Handling Gait Impairments of Persons with Parkinson’s Disease by Means of Real-Time Biofeedback in a Daily Life Environment
A smartphone app with telemedicine capability integrating data from foot-mounted inertial measurement units (CuPiD-system) was developed to realize a portable gait analysis system and, on top of it, to provide people with Parkinson’s disease (PD) remote supervision and real-time feedback on gait performance. Eleven persons with PD were recommended to perform gait training for 30 min, three times per week for six weeks. The app offered praising/corrective verbal feedback, encouraging participants to keep the spatio-temporal gait parameters within a clinically determined ‘therapeutic window’. On average, persons performed 20 training sessions of 1.8 km in 24 min and received 28 corrective and 68 praising messages. The mean walking rhythm was 58 strides/min with a stride length of 1.28 m.

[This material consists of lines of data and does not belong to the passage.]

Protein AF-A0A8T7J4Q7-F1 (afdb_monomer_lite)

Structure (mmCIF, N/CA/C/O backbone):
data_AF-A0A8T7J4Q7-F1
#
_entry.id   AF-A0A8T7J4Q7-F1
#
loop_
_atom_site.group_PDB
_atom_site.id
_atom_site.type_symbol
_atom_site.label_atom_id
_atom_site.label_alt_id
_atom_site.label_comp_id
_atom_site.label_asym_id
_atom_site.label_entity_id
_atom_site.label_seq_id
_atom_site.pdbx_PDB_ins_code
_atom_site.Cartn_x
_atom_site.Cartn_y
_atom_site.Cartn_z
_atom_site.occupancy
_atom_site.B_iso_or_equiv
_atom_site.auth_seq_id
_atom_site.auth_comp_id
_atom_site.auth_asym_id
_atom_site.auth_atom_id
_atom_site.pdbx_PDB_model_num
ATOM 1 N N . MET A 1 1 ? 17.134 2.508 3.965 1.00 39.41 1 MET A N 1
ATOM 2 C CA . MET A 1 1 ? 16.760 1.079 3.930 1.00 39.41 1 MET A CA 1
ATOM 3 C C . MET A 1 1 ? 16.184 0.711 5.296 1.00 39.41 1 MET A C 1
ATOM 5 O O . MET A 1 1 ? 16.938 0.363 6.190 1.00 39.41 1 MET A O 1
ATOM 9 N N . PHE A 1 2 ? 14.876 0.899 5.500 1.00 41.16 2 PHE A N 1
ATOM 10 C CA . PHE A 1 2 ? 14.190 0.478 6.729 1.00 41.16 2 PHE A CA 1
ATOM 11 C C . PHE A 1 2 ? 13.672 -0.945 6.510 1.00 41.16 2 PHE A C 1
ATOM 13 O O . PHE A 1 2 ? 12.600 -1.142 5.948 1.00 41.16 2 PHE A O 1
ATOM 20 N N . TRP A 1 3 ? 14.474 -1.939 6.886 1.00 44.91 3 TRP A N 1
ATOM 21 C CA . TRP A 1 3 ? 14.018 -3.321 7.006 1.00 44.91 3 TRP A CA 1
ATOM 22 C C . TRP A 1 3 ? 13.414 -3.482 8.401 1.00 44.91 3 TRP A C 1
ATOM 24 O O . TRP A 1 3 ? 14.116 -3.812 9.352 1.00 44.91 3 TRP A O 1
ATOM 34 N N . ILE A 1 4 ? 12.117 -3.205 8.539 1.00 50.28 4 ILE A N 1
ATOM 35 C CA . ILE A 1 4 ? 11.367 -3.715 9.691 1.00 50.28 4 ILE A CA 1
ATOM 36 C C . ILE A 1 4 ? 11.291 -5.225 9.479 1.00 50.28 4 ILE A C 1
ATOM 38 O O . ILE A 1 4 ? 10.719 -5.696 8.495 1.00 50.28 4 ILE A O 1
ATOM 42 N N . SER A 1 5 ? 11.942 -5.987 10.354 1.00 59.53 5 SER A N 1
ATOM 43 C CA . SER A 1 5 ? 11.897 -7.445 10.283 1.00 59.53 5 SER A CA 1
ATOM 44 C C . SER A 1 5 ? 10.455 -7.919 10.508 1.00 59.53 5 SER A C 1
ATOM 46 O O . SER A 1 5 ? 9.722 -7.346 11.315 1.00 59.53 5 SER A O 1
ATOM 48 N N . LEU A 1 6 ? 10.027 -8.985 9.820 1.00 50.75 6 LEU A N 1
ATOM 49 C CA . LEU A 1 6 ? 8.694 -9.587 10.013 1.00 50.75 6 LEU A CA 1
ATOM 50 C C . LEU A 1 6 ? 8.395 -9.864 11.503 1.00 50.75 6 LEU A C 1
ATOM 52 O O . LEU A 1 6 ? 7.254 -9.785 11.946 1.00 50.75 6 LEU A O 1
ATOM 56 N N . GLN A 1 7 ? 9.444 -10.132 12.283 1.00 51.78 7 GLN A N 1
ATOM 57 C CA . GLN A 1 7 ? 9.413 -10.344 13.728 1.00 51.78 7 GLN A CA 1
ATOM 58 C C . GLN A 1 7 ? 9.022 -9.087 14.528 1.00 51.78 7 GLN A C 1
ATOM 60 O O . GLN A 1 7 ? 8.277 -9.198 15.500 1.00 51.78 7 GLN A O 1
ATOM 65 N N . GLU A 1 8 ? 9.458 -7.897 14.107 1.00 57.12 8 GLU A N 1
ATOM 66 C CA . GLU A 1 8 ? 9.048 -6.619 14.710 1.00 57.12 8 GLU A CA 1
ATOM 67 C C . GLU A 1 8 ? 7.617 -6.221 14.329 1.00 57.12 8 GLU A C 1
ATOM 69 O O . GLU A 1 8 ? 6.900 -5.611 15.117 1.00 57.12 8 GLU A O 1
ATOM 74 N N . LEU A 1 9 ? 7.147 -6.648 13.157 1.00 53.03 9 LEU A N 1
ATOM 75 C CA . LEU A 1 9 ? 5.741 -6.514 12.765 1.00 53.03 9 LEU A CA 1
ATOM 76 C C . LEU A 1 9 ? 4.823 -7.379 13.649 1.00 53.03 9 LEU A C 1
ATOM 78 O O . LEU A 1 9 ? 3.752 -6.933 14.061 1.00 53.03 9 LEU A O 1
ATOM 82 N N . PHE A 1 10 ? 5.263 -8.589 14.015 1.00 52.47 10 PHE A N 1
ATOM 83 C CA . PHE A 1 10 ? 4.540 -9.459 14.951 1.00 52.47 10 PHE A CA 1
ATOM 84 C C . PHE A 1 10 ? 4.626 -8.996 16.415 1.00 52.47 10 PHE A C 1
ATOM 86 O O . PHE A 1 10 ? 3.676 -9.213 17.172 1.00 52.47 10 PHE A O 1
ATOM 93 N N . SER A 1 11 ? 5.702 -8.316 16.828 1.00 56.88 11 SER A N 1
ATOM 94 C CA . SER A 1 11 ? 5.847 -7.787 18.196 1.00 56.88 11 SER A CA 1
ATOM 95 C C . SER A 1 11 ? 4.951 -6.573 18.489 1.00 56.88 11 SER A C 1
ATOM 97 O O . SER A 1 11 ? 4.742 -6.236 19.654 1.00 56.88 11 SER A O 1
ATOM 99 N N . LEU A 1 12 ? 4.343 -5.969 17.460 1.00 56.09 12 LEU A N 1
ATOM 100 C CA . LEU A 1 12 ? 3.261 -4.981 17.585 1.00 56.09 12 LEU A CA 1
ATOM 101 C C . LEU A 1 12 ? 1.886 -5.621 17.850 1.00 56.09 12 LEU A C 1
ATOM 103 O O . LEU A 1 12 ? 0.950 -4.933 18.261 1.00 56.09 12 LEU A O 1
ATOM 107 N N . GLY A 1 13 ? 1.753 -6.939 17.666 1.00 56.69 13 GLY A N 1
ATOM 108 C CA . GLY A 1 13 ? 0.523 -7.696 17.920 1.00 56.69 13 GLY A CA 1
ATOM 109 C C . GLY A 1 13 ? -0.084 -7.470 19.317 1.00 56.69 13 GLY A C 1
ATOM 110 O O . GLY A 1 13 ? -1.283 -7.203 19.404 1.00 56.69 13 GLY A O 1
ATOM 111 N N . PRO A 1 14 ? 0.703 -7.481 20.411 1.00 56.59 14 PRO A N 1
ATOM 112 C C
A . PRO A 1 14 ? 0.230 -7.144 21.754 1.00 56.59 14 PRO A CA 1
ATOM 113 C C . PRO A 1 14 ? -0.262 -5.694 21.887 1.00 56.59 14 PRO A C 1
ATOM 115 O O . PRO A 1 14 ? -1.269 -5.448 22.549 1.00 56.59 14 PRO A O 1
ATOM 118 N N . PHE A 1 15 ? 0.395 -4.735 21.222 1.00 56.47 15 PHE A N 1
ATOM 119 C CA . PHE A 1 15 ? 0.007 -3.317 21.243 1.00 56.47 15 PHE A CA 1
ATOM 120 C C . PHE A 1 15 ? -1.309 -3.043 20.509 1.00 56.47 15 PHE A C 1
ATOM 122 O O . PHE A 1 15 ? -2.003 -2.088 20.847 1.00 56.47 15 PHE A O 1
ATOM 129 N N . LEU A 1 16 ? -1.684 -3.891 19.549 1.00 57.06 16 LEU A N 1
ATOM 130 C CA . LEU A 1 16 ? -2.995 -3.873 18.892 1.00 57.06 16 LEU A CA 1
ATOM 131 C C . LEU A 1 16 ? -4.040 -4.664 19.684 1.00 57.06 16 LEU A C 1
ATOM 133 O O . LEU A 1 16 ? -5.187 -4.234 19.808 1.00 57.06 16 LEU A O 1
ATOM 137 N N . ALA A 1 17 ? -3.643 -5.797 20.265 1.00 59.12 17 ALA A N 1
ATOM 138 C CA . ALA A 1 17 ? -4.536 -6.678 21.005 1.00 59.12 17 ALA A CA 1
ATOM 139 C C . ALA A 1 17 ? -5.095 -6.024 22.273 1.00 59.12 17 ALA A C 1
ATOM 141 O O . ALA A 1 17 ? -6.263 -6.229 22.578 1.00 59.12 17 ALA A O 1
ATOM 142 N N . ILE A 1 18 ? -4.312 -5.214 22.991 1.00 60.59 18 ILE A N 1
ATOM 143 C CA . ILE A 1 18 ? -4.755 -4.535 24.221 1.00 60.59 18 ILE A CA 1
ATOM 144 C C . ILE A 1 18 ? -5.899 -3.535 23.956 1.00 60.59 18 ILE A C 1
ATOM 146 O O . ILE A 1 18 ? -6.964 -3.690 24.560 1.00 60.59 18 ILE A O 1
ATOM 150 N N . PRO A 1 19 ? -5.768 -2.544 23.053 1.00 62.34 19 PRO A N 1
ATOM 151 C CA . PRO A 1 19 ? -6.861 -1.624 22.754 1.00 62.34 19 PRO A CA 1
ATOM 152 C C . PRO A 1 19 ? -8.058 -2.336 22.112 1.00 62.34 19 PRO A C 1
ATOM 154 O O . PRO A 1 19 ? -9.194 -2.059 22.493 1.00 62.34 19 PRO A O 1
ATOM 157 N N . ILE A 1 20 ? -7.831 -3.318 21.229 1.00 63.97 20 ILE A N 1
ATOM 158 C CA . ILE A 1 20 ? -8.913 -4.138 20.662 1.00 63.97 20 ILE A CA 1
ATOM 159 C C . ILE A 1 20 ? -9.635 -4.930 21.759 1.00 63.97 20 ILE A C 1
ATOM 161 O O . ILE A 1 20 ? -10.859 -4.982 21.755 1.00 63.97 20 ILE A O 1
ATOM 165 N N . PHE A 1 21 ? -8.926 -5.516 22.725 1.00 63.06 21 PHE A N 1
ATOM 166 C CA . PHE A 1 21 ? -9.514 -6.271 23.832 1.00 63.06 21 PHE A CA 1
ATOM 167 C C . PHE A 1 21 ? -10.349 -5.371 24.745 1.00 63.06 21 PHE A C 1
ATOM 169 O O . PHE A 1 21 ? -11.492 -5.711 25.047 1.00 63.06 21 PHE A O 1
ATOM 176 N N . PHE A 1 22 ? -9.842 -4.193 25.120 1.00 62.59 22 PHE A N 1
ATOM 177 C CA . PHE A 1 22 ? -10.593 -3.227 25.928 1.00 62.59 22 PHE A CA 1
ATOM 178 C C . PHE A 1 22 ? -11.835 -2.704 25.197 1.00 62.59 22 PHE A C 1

System’s usability was determined as positive by the users. In conclusion, CuPiD resulted to be effective in promoting gait training in semi-supervised conditions, stimulating corrective actions and promoting self-efficacy to achieve optimal performance.
KeywordsParkinson’s disease Wearable sensors Android APP Tele-rehabilitation Biofeedback Gait
The research leading to these results has received funding from the European Union Seventh Framework Programme (FP7/2007-2013) under grant agreement No. 288516 (CuPiD project).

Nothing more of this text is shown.